The invention relates to the manufacture of particle board, hardboard, and laminated wood products and particularly to the continuous manufacture of such products utilizing an endless belt structure.
The conventional method of manufacturing particle board utilizes wood residues, fibers from wood chips, or similar wood products, mixes them with a resin or glue, places the mix in a stationary hydraulic press, compresses the material between two fixed platens to a desired thickness, and then heats the platens by applying steam through conduits therein. The application of heat for a given amount of time sets the resin. The platens thereafter are released and the board is trimmed to a desired size. The apparatus necessary to perform the above process requires an extremely large investment, not only in terms of the required machinery, but also in terms of the physical size of the manufacturing facility.
Furthermore, the conventional process has a disadvantage in that there is a substantial time element involved in the curing process, and the machine is effectively tied up for the curing period preventing the set-up of the next cycle of operation. It obviously is more desirable to employ a continuous process wherein the particle board material is compressed, cured and delivered from an apparatus without the necessity of changing the machine configuration to perform these operations.

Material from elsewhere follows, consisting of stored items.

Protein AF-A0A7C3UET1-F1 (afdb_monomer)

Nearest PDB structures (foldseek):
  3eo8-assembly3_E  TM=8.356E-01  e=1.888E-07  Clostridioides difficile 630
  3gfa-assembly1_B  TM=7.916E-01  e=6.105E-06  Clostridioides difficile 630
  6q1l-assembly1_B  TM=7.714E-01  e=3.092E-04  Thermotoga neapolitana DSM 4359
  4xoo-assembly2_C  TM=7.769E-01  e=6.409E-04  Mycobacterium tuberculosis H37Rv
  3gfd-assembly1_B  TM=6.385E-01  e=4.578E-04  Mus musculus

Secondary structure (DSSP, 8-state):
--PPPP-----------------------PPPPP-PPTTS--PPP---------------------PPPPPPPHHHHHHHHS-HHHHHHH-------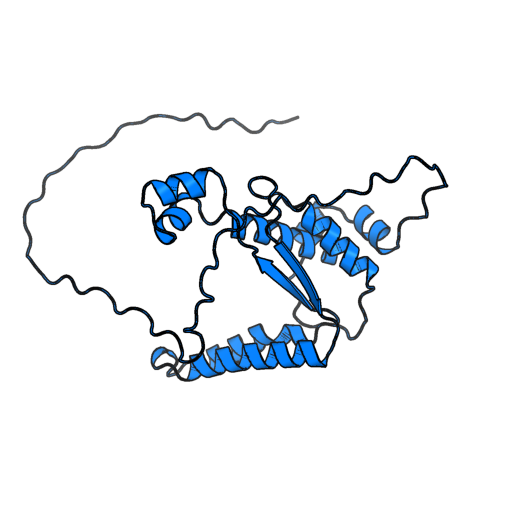-SPPPPHHHHHHHHHHHTTS--GGG---EEEEEE--HHHHHHHHHHHHHHHHHHHTSGGGTT-HHHHHHHHHHHHGGGGSS-EEEEEEPP---HHHHHHHHTT--HHHHHHHHT-HHHHHHHHHHHHHHHHHHHT-

Mean predicted aligned error: 14.2 Å

Structure (mmCIF, N/CA/C/O backbone):
data_AF-A0A7C3UET1-F1
#
_entry.id   AF-A0A7C3UET1-F1
#
loop_
_atom_site.group_PDB
_atom_site.id
_atom_site.type_symbol
_atom_site.label_atom_id
_atom_site.label_alt_id
_atom_site.label_comp_id
_atom_site.label_asym_id
_atom_site.label_entity_id
_atom_site.label_seq_id
_atom_site.pdbx_PDB_ins_code
_atom_site.Cartn_x
_atom_site.Cartn_y
_atom_site.Cartn_z
_atom_site.occupancy
_atom_site.B_iso_or_equiv
_atom_site.auth_seq_id
_atom_site.auth_comp_id
_atom_site.auth_asym_id
_atom_site.auth_atom_id
_atom_site.pdbx_PDB_model_num
ATOM 1 N N . MET A 1 1 ? -22.199 26.125 -11.992 1.00 42.38 1 MET A N 1
ATOM 2 C CA . MET A 1 1 ? -21.996 25.709 -13.396 1.00 42.38 1 MET A CA 1
ATOM 3 C C . MET A 1 1 ? -20.856 26.526 -13.980 1.00 42.38 1 MET A C 1
ATOM 5 O O . MET A 1 1 ? -21.085 27.665 -14.350 1.00 42.38 1 MET A O 1
ATOM 9 N N . THR A 1 2 ? -19.646 25.981 -14.042 1.00 31.84 2 THR A N 1
ATOM 10 C CA . THR A 1 2 ? -18.542 26.550 -14.833 1.00 31.84 2 THR A CA 1
ATOM 11 C C . THR A 1 2 ? -17.661 25.385 -15.267 1.00 31.84 2 THR A C 1
ATOM 13 O O . THR A 1 2 ? -17.102 24.666 -14.444 1.00 31.84 2 THR A O 1
ATOM 16 N N . GLY A 1 3 ? -17.692 25.114 -16.571 1.00 27.70 3 GLY A N 1
ATOM 17 C CA . GLY A 1 3 ? -17.158 23.908 -17.186 1.00 27.70 3 GLY A CA 1
ATOM 18 C C . GLY A 1 3 ? -15.649 23.950 -17.398 1.00 27.70 3 GLY A C 1
ATOM 19 O O . GLY A 1 3 ? -15.035 25.004 -17.546 1.00 27.70 3 GLY A O 1
ATOM 20 N N . TRP A 1 4 ? -15.074 22.755 -17.439 1.00 23.27 4 TRP A N 1
ATOM 21 C CA . TRP A 1 4 ? -13.683 22.485 -17.783 1.00 23.27 4 TRP A CA 1
ATOM 22 C C . TRP A 1 4 ? -13.467 22.752 -19.286 1.00 23.27 4 TRP A C 1
ATOM 24 O O . TRP A 1 4 ? -14.187 22.161 -20.098 1.00 23.27 4 TRP A O 1
ATOM 34 N N . PRO A 1 5 ? -12.520 23.610 -19.713 1.00 33.50 5 PRO A N 1
ATOM 35 C CA . PRO A 1 5 ? -12.307 23.844 -21.135 1.00 33.50 5 PRO A CA 1
ATOM 36 C C . PRO A 1 5 ? -11.598 22.651 -21.782 1.00 33.50 5 PRO A C 1
ATOM 38 O O . PRO A 1 5 ? -10.507 22.248 -21.379 1.00 33.50 5 PRO A O 1
ATOM 41 N N . SER A 1 6 ? -12.231 22.113 -22.821 1.00 32.22 6 SER A N 1
ATOM 42 C CA . SER A 1 6 ? -11.709 21.096 -23.729 1.00 32.22 6 SER A CA 1
ATOM 43 C C . SER A 1 6 ? -10.319 21.461 -24.267 1.00 32.22 6 SER A C 1
ATOM 45 O O . SER A 1 6 ? -10.151 22.499 -24.913 1.00 32.22 6 SER A O 1
ATOM 47 N N . CYS A 1 7 ? -9.346 20.573 -24.074 1.00 28.53 7 CYS A N 1
ATOM 48 C CA . CYS A 1 7 ? -8.029 20.665 -24.694 1.00 28.53 7 CYS A CA 1
ATOM 49 C C . CYS A 1 7 ? -8.159 20.403 -26.209 1.00 28.53 7 CYS A C 1
ATOM 51 O O . CYS A 1 7 ? -8.261 19.258 -26.657 1.00 28.53 7 CYS A O 1
ATOM 53 N N . ARG A 1 8 ? -8.220 21.478 -27.006 1.00 32.38 8 ARG A N 1
ATOM 54 C CA . ARG A 1 8 ? -8.099 21.424 -28.471 1.00 32.38 8 ARG A CA 1
ATOM 55 C C . ARG A 1 8 ? -6.652 21.090 -28.826 1.00 32.38 8 ARG A C 1
ATOM 57 O O . ARG A 1 8 ? -5.739 21.811 -28.443 1.00 32.38 8 ARG A O 1
ATOM 64 N N . ARG A 1 9 ? -6.449 20.020 -29.599 1.00 35.78 9 ARG A N 1
ATOM 65 C CA . ARG A 1 9 ? -5.160 19.721 -30.239 1.00 35.78 9 ARG A CA 1
ATOM 66 C C . ARG A 1 9 ? -4.886 20.778 -31.307 1.00 35.78 9 ARG A C 1
ATOM 68 O O . ARG A 1 9 ? -5.566 20.790 -32.330 1.00 35.78 9 ARG A O 1
ATOM 75 N N . SER A 1 10 ? -3.885 21.624 -31.100 1.00 31.27 10 SER A N 1
ATOM 76 C CA . SER A 1 10 ? -3.256 22.386 -32.177 1.00 31.27 10 SER A CA 1
ATOM 77 C C . SER A 1 10 ? -2.119 21.551 -32.772 1.00 31.27 10 SER A C 1
ATOM 79 O O . SER A 1 10 ? -1.204 21.116 -32.075 1.00 31.27 10 SER A O 1
ATOM 81 N N . ARG A 1 11 ? -2.199 21.282 -34.079 1.00 38.38 11 ARG A N 1
ATOM 82 C CA . ARG A 1 11 ? -1.039 20.880 -34.882 1.00 38.38 11 ARG A CA 1
ATOM 83 C 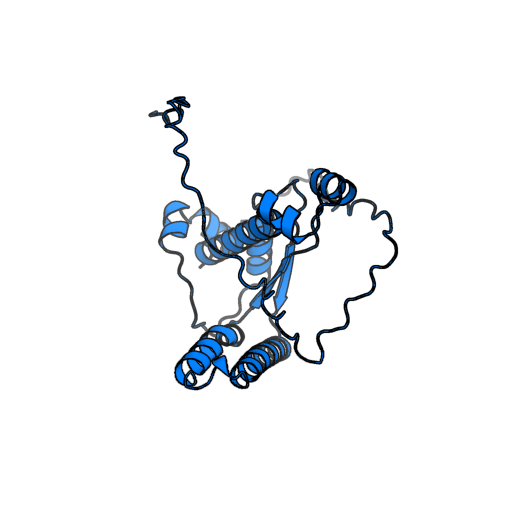C . ARG A 1 11 ? -0.241 22.145 -35.184 1.00 38.38 11 ARG A C 1
ATOM 85 O O . ARG A 1 11 ? -0.810 23.077 -35.745 1.00 38.38 11 ARG A O 1
ATOM 92 N N . ALA A 1 12 ? 1.049 22.155 -34.869 1.00 32.56 12 ALA A N 1
ATOM 93 C CA . ALA A 1 12 ? 1.991 23.114 -35.433 1.00 32.56 12 ALA A CA 1
ATOM 94 C C . ALA A 1 12 ? 3.374 22.467 -35.645 1.00 32.56 12 ALA A C 1
ATOM 96 O O . ALA A 1 12 ? 4.009 22.032 -34.692 1.00 32.56 12 ALA A O 1
ATOM 97 N N . ALA A 1 13 ? 3.730 22.389 -36.933 1.00 30.41 13 ALA A N 1
ATOM 98 C CA . ALA A 1 13 ? 5.034 22.438 -37.607 1.00 30.41 13 ALA A CA 1
ATOM 99 C C . ALA A 1 13 ? 6.297 21.825 -36.960 1.00 30.41 13 ALA A C 1
ATOM 101 O O . ALA A 1 13 ? 6.829 22.318 -35.969 1.00 30.41 13 ALA A O 1
ATOM 102 N N . GLU A 1 14 ? 6.849 20.824 -37.655 1.00 34.00 14 GLU A N 1
ATOM 103 C CA . GLU A 1 14 ? 8.229 20.339 -37.522 1.00 34.00 14 GLU A CA 1
ATOM 104 C C . GLU A 1 14 ? 9.252 21.399 -37.980 1.00 34.00 14 GLU A C 1
ATOM 106 O O . GLU A 1 14 ? 9.086 21.970 -39.062 1.00 34.00 14 GLU A O 1
ATOM 111 N N . PRO A 1 15 ? 10.368 21.600 -37.255 1.00 35.97 15 PRO A N 1
ATOM 112 C CA . PRO A 1 15 ? 11.546 22.247 -37.808 1.00 35.97 15 PRO A CA 1
ATOM 113 C C . PRO A 1 15 ? 12.622 21.226 -38.219 1.00 35.97 15 PRO A C 1
ATOM 115 O O . PRO A 1 15 ? 13.218 20.549 -37.387 1.00 35.97 15 PRO A O 1
ATOM 118 N N . GLY A 1 16 ? 12.868 21.182 -39.532 1.00 31.75 16 GLY A N 1
ATOM 119 C CA . GLY A 1 16 ? 14.183 21.180 -40.188 1.00 31.75 16 GLY A CA 1
ATOM 120 C C . GLY A 1 16 ? 15.289 20.258 -39.667 1.00 31.75 16 GLY A C 1
ATOM 121 O O . GLY A 1 16 ? 16.014 20.599 -38.735 1.00 31.75 16 GLY A O 1
ATOM 122 N N . ARG A 1 17 ? 15.525 19.170 -40.410 1.00 31.83 17 ARG A N 1
ATOM 123 C CA . ARG A 1 17 ? 16.782 18.407 -40.406 1.00 31.83 17 ARG A CA 1
ATOM 124 C C . ARG A 1 17 ? 17.966 19.332 -40.719 1.00 31.83 17 ARG A C 1
ATOM 126 O O . ARG A 1 17 ? 17.926 20.073 -41.699 1.00 31.83 17 ARG A O 1
ATOM 133 N N . ARG A 1 18 ? 19.029 19.247 -39.919 1.00 34.31 18 ARG A N 1
ATOM 134 C CA . ARG A 1 18 ? 20.379 19.666 -40.308 1.00 34.31 18 ARG A CA 1
ATOM 135 C C . ARG A 1 18 ? 21.311 18.479 -40.141 1.00 34.31 18 ARG A C 1
ATOM 137 O O . ARG A 1 18 ? 21.369 17.884 -39.067 1.00 34.31 18 ARG A O 1
ATOM 144 N N . ASP A 1 19 ? 21.997 18.162 -41.227 1.00 32.53 19 ASP A N 1
ATOM 145 C CA . ASP A 1 19 ? 23.050 17.164 -41.290 1.00 32.53 19 ASP A CA 1
ATOM 146 C C . ASP A 1 19 ? 24.285 17.654 -40.526 1.00 32.53 19 ASP A C 1
ATOM 148 O O . ASP A 1 19 ? 24.736 18.786 -40.704 1.00 32.53 19 ASP A O 1
ATOM 152 N N . ALA A 1 20 ? 24.846 16.783 -39.691 1.00 35.81 20 ALA A N 1
ATOM 153 C CA . ALA A 1 20 ? 26.198 16.913 -39.168 1.00 35.81 20 ALA A CA 1
ATOM 154 C C . ALA A 1 20 ? 26.827 15.517 -39.165 1.00 35.81 20 ALA A C 1
ATOM 156 O O . ALA A 1 20 ? 26.382 14.617 -38.453 1.00 35.81 20 ALA A O 1
ATOM 157 N N . GLY A 1 21 ? 27.820 15.330 -40.032 1.00 28.64 21 GLY A N 1
ATOM 158 C CA . GLY A 1 21 ? 28.594 14.103 -40.130 1.00 28.64 21 GLY A CA 1
ATOM 159 C C . GLY A 1 21 ? 29.679 13.994 -39.056 1.00 28.64 21 GLY A C 1
ATOM 160 O O . GLY A 1 21 ? 30.215 14.996 -38.595 1.00 28.64 21 GLY A O 1
ATOM 161 N N . GLY A 1 22 ? 30.027 12.740 -38.752 1.00 29.17 22 GLY A N 1
ATOM 162 C CA . GLY A 1 22 ? 31.383 12.295 -38.420 1.00 29.17 22 GLY A CA 1
ATOM 163 C C . GLY A 1 22 ? 31.859 12.440 -36.974 1.00 29.17 22 GLY A C 1
ATOM 164 O O . GLY A 1 22 ? 32.434 13.461 -36.624 1.00 29.17 22 GLY A O 1
ATOM 165 N N . ALA A 1 23 ? 31.777 11.352 -36.195 1.00 31.91 23 ALA A N 1
ATOM 166 C CA . ALA A 1 23 ? 32.791 11.013 -35.189 1.00 31.91 23 ALA A CA 1
ATOM 167 C C . ALA A 1 23 ? 32.694 9.537 -34.745 1.00 31.91 23 ALA A C 1
ATOM 169 O O . ALA A 1 23 ? 31.705 9.134 -34.143 1.00 31.91 23 ALA A O 1
ATOM 170 N N . GLY A 1 24 ? 33.755 8.775 -35.034 1.00 30.09 24 GLY A N 1
ATOM 171 C CA . GLY A 1 24 ? 34.467 7.931 -34.063 1.00 30.09 24 GLY A CA 1
ATOM 172 C C . GLY A 1 24 ? 33.767 6.710 -33.464 1.00 30.09 24 GLY A C 1
ATOM 173 O O . GLY A 1 24 ? 32.987 6.819 -32.525 1.00 30.09 24 GLY A O 1
ATOM 174 N N . ASP A 1 25 ? 34.183 5.542 -33.946 1.00 37.47 25 ASP A N 1
ATOM 175 C CA . ASP A 1 25 ? 33.967 4.213 -33.372 1.00 37.47 25 ASP A CA 1
ATOM 176 C C . ASP A 1 25 ? 34.577 4.096 -31.956 1.00 37.47 25 ASP A C 1
ATOM 178 O O . ASP A 1 25 ? 35.706 4.535 -31.722 1.00 37.47 25 ASP A O 1
ATOM 182 N N . GLY A 1 26 ? 33.839 3.522 -30.996 1.00 30.56 26 GLY A N 1
ATOM 183 C CA . GLY A 1 26 ? 34.274 3.469 -29.596 1.00 30.56 26 GLY A CA 1
ATOM 184 C C . GLY A 1 26 ? 33.333 2.738 -28.631 1.00 30.56 26 GLY A C 1
ATOM 185 O O . GLY A 1 26 ? 32.593 3.365 -27.882 1.00 30.56 26 GLY A O 1
ATOM 186 N N . GLY A 1 27 ? 33.421 1.404 -28.599 1.00 30.25 27 GLY A N 1
ATOM 187 C CA . GLY A 1 27 ? 33.250 0.590 -27.384 1.00 30.25 27 GLY A CA 1
ATOM 188 C C . GLY A 1 27 ? 31.842 0.450 -26.784 1.00 30.25 27 GLY A C 1
ATOM 189 O O . GLY A 1 27 ? 31.506 1.082 -25.785 1.00 30.25 27 GLY A O 1
ATOM 190 N N . SER A 1 28 ? 31.053 -0.507 -27.284 1.00 34.75 28 SER A N 1
ATOM 191 C CA . SER A 1 28 ? 29.810 -0.964 -26.646 1.00 34.75 28 SER A CA 1
ATOM 192 C C . SER A 1 28 ? 30.082 -1.801 -25.381 1.00 34.75 28 SER A C 1
ATOM 194 O O . SER A 1 28 ? 30.035 -3.033 -25.400 1.00 34.75 28 SER A O 1
ATOM 196 N N . GLY A 1 29 ? 30.358 -1.142 -24.256 1.00 31.42 29 GLY A N 1
ATOM 197 C CA . GLY A 1 29 ? 30.370 -1.765 -22.932 1.00 31.42 29 GLY A CA 1
ATOM 198 C C . GLY A 1 29 ? 28.954 -1.863 -22.363 1.00 31.42 29 GLY A C 1
ATOM 199 O O . GLY A 1 29 ? 28.397 -0.877 -21.888 1.00 31.42 29 GLY A O 1
ATOM 200 N N . ARG A 1 30 ? 28.344 -3.053 -22.401 1.00 34.75 30 ARG A N 1
ATOM 201 C CA . ARG A 1 30 ? 27.070 -3.324 -21.714 1.00 34.75 30 ARG A CA 1
ATOM 202 C C . ARG A 1 30 ? 27.284 -3.137 -20.199 1.00 34.75 30 ARG A C 1
ATOM 204 O O . ARG A 1 30 ? 28.204 -3.762 -19.671 1.00 34.75 30 ARG A O 1
ATOM 211 N N . PRO A 1 31 ? 26.472 -2.344 -19.474 1.00 35.59 31 PRO A N 1
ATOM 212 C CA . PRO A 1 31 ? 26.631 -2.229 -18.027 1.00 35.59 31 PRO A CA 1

A process for continuous particle board manufacture also may be adapted to the manufacture of laminated plywood, wall paneling or the like. While the general thrust of the present disclosure is directed to particle board manufacture on a continuous basis, it should be understood that the system disclosed is readily adaptable to a number of manufacturing processes for board or like materials.
There are at least two continuous particle board manufacturing devices presently available. One of these utilizes two caterpillar track systems facing each other for feeding a mat into the machine at one end, compressing the mat therebetween into a board to a desired thickness, and then ejecting the cured board. However, as the machine wears, a problem faced is that there is deflection as the board material is passed through the machine. A formed board may result which has irregular surfaces because of this. Such a method of manufacture may require the boards to be sanded and finished after they are ejected from the machine. Such a step obviously lessens the efficiency of the method and associated apparatus. Additionally, the apparatus necessary to perform the various functions, especially the caterpillar-like tracks, requires the use of an enormous amount of steel. This is necessary, in order to limit, as much as possible, the deflection of the tracks due to the high working pressures required to compress the mat. It is also necessary to introduce heat into the track system, which is quite costly and complicated, for the purpose of curing the board. The heat loss through the mass of metal is great as is the heat required to bring the press up to the required temperature.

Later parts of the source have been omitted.